> _Goal of the exercise_
Each line of the data below goes into the copy exactly; pictures do not.

> _Extracted records_
[Start of Attachment]

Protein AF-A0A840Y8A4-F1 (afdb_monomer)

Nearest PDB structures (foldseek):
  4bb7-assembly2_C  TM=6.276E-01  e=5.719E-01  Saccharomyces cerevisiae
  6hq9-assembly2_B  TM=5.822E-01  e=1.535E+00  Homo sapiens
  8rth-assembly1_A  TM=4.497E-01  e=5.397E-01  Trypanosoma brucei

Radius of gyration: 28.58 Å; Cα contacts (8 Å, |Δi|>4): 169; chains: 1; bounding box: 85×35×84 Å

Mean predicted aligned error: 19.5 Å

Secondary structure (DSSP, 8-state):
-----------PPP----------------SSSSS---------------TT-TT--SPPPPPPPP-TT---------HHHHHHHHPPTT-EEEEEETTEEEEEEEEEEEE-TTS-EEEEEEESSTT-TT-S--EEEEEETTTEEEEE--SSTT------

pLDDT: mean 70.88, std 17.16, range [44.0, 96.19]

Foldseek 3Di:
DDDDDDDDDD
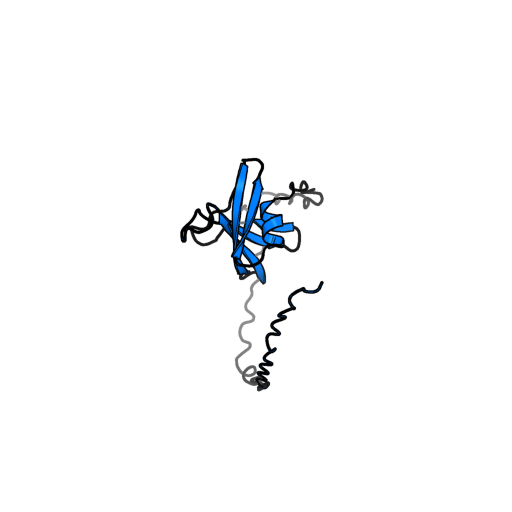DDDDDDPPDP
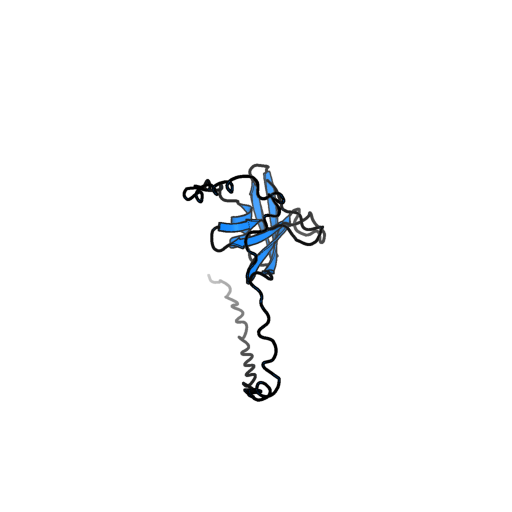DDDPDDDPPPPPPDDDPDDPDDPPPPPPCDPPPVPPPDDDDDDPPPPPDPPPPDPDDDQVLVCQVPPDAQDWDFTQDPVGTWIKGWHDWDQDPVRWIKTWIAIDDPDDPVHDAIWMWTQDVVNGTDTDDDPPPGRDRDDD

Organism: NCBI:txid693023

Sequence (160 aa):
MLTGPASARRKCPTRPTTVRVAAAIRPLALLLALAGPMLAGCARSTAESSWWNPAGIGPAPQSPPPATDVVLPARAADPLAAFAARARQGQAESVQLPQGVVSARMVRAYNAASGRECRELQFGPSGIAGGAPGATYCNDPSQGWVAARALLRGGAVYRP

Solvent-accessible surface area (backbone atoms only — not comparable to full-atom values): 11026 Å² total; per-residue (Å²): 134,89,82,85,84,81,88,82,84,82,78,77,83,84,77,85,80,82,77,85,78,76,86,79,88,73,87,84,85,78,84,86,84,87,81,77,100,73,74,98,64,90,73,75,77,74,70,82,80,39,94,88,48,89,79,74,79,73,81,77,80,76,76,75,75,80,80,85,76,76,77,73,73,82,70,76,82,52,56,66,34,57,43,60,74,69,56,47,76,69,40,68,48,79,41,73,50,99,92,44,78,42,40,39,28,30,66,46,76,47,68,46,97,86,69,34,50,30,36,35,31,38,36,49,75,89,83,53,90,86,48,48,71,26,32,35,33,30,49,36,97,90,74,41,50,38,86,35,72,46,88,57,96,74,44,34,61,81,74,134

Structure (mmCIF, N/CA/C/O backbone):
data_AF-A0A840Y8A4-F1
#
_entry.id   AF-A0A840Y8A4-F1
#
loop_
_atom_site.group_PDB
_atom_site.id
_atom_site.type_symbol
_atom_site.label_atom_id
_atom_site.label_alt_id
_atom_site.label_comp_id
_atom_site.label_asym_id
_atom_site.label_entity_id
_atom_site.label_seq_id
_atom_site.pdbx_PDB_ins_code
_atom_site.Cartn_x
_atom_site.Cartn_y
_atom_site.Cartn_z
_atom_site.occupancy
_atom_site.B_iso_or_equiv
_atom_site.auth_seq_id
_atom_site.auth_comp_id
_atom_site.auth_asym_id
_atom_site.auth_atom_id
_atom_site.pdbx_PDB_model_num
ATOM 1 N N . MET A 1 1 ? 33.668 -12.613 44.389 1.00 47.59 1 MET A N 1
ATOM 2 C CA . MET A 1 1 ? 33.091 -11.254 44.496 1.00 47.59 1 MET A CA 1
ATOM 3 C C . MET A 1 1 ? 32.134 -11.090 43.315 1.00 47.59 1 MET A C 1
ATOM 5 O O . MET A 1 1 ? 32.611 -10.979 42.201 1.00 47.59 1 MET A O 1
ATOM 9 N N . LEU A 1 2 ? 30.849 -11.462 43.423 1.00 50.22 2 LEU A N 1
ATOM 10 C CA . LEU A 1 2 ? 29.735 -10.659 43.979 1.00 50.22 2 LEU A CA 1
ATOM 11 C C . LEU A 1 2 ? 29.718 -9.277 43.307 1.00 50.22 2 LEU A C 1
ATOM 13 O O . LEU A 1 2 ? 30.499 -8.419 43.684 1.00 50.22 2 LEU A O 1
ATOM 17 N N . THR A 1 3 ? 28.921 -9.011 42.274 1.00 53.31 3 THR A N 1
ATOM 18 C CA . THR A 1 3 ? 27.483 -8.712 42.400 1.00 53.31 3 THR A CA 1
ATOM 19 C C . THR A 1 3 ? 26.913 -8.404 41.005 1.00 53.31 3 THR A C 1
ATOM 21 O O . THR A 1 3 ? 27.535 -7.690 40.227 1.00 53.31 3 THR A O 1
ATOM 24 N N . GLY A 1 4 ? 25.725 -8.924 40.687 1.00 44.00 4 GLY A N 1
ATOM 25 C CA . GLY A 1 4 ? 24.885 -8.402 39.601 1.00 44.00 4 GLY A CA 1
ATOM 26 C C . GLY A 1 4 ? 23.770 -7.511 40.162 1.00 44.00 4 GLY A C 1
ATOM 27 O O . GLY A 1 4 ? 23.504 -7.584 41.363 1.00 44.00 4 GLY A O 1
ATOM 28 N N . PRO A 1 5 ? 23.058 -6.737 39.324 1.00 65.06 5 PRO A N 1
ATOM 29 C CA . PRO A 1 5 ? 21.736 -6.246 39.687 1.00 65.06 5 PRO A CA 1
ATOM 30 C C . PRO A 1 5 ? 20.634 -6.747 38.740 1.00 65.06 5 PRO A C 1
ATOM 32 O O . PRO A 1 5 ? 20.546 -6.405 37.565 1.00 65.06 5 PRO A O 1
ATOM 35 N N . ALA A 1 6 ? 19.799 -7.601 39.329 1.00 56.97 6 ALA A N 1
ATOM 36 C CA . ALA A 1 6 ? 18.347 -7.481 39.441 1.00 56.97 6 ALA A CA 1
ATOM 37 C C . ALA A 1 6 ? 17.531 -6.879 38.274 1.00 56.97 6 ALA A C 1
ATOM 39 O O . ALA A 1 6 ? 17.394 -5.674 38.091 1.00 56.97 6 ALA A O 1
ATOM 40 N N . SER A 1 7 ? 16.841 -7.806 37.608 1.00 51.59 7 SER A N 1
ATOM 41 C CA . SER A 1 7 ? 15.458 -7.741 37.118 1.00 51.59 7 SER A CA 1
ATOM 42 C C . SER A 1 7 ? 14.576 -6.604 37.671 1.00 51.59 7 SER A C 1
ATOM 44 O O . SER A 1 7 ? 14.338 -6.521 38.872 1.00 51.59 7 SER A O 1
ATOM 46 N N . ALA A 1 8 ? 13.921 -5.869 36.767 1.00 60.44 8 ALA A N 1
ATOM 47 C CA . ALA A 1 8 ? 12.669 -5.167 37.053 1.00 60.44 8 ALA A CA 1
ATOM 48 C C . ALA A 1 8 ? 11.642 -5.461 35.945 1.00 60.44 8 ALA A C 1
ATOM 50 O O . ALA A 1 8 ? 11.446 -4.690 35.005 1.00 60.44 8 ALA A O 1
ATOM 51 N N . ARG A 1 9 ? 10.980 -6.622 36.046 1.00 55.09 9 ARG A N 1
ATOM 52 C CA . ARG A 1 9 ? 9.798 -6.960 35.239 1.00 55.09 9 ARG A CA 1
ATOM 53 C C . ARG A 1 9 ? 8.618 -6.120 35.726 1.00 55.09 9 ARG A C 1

[End of Attachment]

> _Answer space_
Protein AF-A0A840Y8A4-F1 (afdb_monomer)

Nearest PDB structures (foldseek):
  4bb7-assembly2_C  TM=6.276E-01  e=5.719E-01  Saccharomyces cerevisiae
  6hq9-assembly2_B  TM=5.822E-01  e=1.535E+00  Homo sapiens
  8rth-assembly1_A  TM=4.497E-01  e=5.397E-01  Trypanosoma brucei

Radius of gyration: 28.58 Å; Cα contacts (8 Å, |Δi|>4): 169; chains: 1; bounding box: 85×35×84 Å

Mean predicted aligned error: 19.5 Å

Secondary structure (DSSP, 8-state):
-----------PPP----------------SSSSS---------------TT-TT--SPPPPPPPP-TT---------HHHHHHHHPPTT-EEEEEETTEEEEEEEEEEEE-TTS-EEEEEEESSTT-TT-S--EEEEEETTTEEEEE--SSTT------

pLDDT: mean 70.88, std 17.16, range [44.0, 96.19]

Foldseek 3Di:
DDDDDDDDDD
DDDDDDPPDP
DDDPDDDPPPPPPDDDPDDPDDPPPPPPCDPPPVPPPDDDDDDPPPPPDPPPPDPDDDQVLVCQVPPDAQDWDFTQDPVGTWIKGWHDWDQDPVRWIKTWIAIDDPDDPVHDAIWMWTQDVVNGTDTDDDPPPGRDRDDD

Organism: NCBI:txid693023

Sequence (160 aa):
MLTGPASARRKCPTRPTTVRVAAAIRPLALLLALAGPMLAGCARSTAESSWWNPAGIGPAPQSPPPATDVVLPARAADPLAAFAARARQGQAESVQLPQGVVSARMVRAYNAASGRECRELQFGPSGIAGGAPGATYCNDPSQGWVAARALLRGGAVYRP

Solvent-accessible surface area (backbone atoms only — not comparable to full-atom values): 11026 Å² total; per-residue (Å²): 134,89,82,85,84,81,88,82,84,82,78,77,83,84,77,85,80,82,77,85,78,76,86,79,88,73,87,84,85,78,84,86,84,87,81,77,100,73,74,98,64,90,73,75,77,74,70,82,80,39,94,88,48,89,79,74,79,73,81,77,80,76,76,75,75,80,80,85,76,76,77,73,73,82,70,76,82,52,56,66,34,57,43,60,74,69,56,47,76,69,40,68,48,79,41,73,50,99,92,44,78,42,40,39,28,30,66,46,76,47,68,46,97,86,69,34,50,30,36,35,31,38,36,49,75,89,83,53,90,86,48,48,71,26,32,35,33,30,49,36,97,90,74,41,50,38,86,35,72,46,88,57,96,74,44,34,61,81,74,134

Structure (mmCIF, N/CA/C/O backbone):
data_AF-A0A840Y8A4-F1
#
_entry.id   AF-A0A840Y8A4-F1
#
loop_
_atom_site.group_PDB
_atom_site.id
_atom_site.type_symbol
_atom_site.label_atom_id
_atom_site.label_alt_id
_atom_site.label_comp_id
_atom_site.label_asym_id
_atom_site.label_entity_id
_atom_site.label_seq_id
_atom_site.pdbx_PDB_ins_code
_atom_site.Cartn_x
_atom_site.Cartn_y
_atom_site.Cartn_z
_atom_site.occupancy
_atom_site.B_iso_or_equiv
_atom_site.auth_seq_id
_atom_site.auth_comp_id
_atom_site.auth_asym_id
_atom_site.auth_atom_id
_atom_site.pdbx_PDB_model_num
ATOM 1 N N . MET A 1 1 ? 33.668 -12.613 44.389 1.00 47.59 1 MET A N 1
ATOM 2 C CA . MET A 1 1 ? 33.091 -11.254 44.496 1.00 47.59 1 MET A CA 1
ATOM 3 C C . MET A 1 1 ? 32.134 -11.090 43.315 1.00 47.59 1 MET A C 1
ATOM 5 O O . MET A 1 1 ? 32.611 -10.979 42.201 1.00 47.59 1 MET A O 1
ATOM 9 N N . LEU A 1 2 ? 30.849 -11.462 43.423 1.00 50.22 2 LEU A N 1
ATOM 10 C CA . LEU A 1 2 ? 29.735 -10.659 43.979 1.00 50.22 2 LEU A CA 1
ATOM 11 C C . LEU A 1 2 ? 29.718 -9.277 43.307 1.00 50.22 2 LEU A C 1
ATOM 13 O O . LEU A 1 2 ? 30.499 -8.419 43.684 1.00 50.22 2 LEU A O 1
ATOM 17 N N . THR A 1 3 ? 28.921 -9.011 42.274 1.00 53.31 3 THR A N 1
ATOM 18 C CA . THR A 1 3 ? 27.483 -8.712 42.400 1.00 53.31 3 THR A CA 1
ATOM 19 C C . THR A 1 3 ? 26.913 -8.404 41.005 1.00 53.31 3 THR A C 1
ATOM 21 O O . THR A 1 3 ? 27.535 -7.690 40.227 1.00 53.31 3 THR A O 1
ATOM 24 N N . GLY A 1 4 ? 25.725 -8.924 40.687 1.00 44.00 4 GLY A N 1
ATOM 25 C CA . GLY A 1 4 ? 24.885 -8.402 39.601 1.00 44.00 4 GLY A CA 1
ATOM 26 C C . GLY A 1 4 ? 23.770 -7.511 40.162 1.00 44.00 4 GLY A C 1
ATOM 27 O O . GLY A 1 4 ? 23.504 -7.584 41.363 1.00 44.00 4 GLY A O 1
ATOM 28 N N . PRO A 1 5 ? 23.058 -6.737 39.324 1.00 65.06 5 PRO A N 1
ATOM 29 C CA . PRO A 1 5 ? 21.736 -6.246 39.687 1.00 65.06 5 PRO A CA 1
ATOM 30 C C . PRO A 1 5 ? 20.634 -6.747 38.740 1.00 65.06 5 PRO A C 1
ATOM 32 O O . PRO A 1 5 ? 20.546 -6.405 37.565 1.00 65.06 5 PRO A O 1
ATOM 35 N N . ALA A 1 6 ? 19.799 -7.601 39.329 1.00 56.97 6 ALA A N 1
ATOM 36 C CA . ALA A 1 6 ? 18.347 -7.481 39.441 1.00 56.97 6 ALA A CA 1
ATOM 37 C C . ALA A 1 6 ? 17.531 -6.879 38.274 1.00 56.97 6 ALA A C 1
ATOM 39 O O . ALA A 1 6 ? 17.394 -5.674 38.091 1.00 56.97 6 ALA A O 1
ATOM 40 N N . SER A 1 7 ? 16.841 -7.806 37.608 1.00 51.59 7 SER A N 1
ATOM 41 C CA . SER A 1 7 ? 15.458 -7.741 37.118 1.00 51.59 7 SER A CA 1
ATOM 42 C C . SER A 1 7 ? 14.576 -6.604 37.671 1.00 51.59 7 SER A C 1
ATOM 44 O O . SER A 1 7 ? 14.338 -6.521 38.872 1.00 51.59 7 SER A O 1
ATOM 46 N N . ALA A 1 8 ? 13.921 -5.869 36.767 1.00 60.44 8 ALA A N 1
ATOM 47 C CA . ALA A 1 8 ? 12.669 -5.167 37.053 1.00 60.44 8 ALA A CA 1
ATOM 48 C C . ALA A 1 8 ? 11.642 -5.461 35.945 1.00 60.44 8 ALA A C 1
ATOM 50 O O . ALA A 1 8 ? 11.446 -4.690 35.005 1.00 60.44 8 ALA A O 1
ATOM 51 N N . ARG A 1 9 ? 10.980 -6.622 36.046 1.00 55.09 9 ARG A N 1
ATOM 52 C CA . ARG A 1 9 ? 9.798 -6.960 35.239 1.00 55.09 9 ARG A CA 1
ATOM 53 C C . ARG A 1 9 ? 8.618 -6.120 35.726 1.00 55.09 9 ARG A C 1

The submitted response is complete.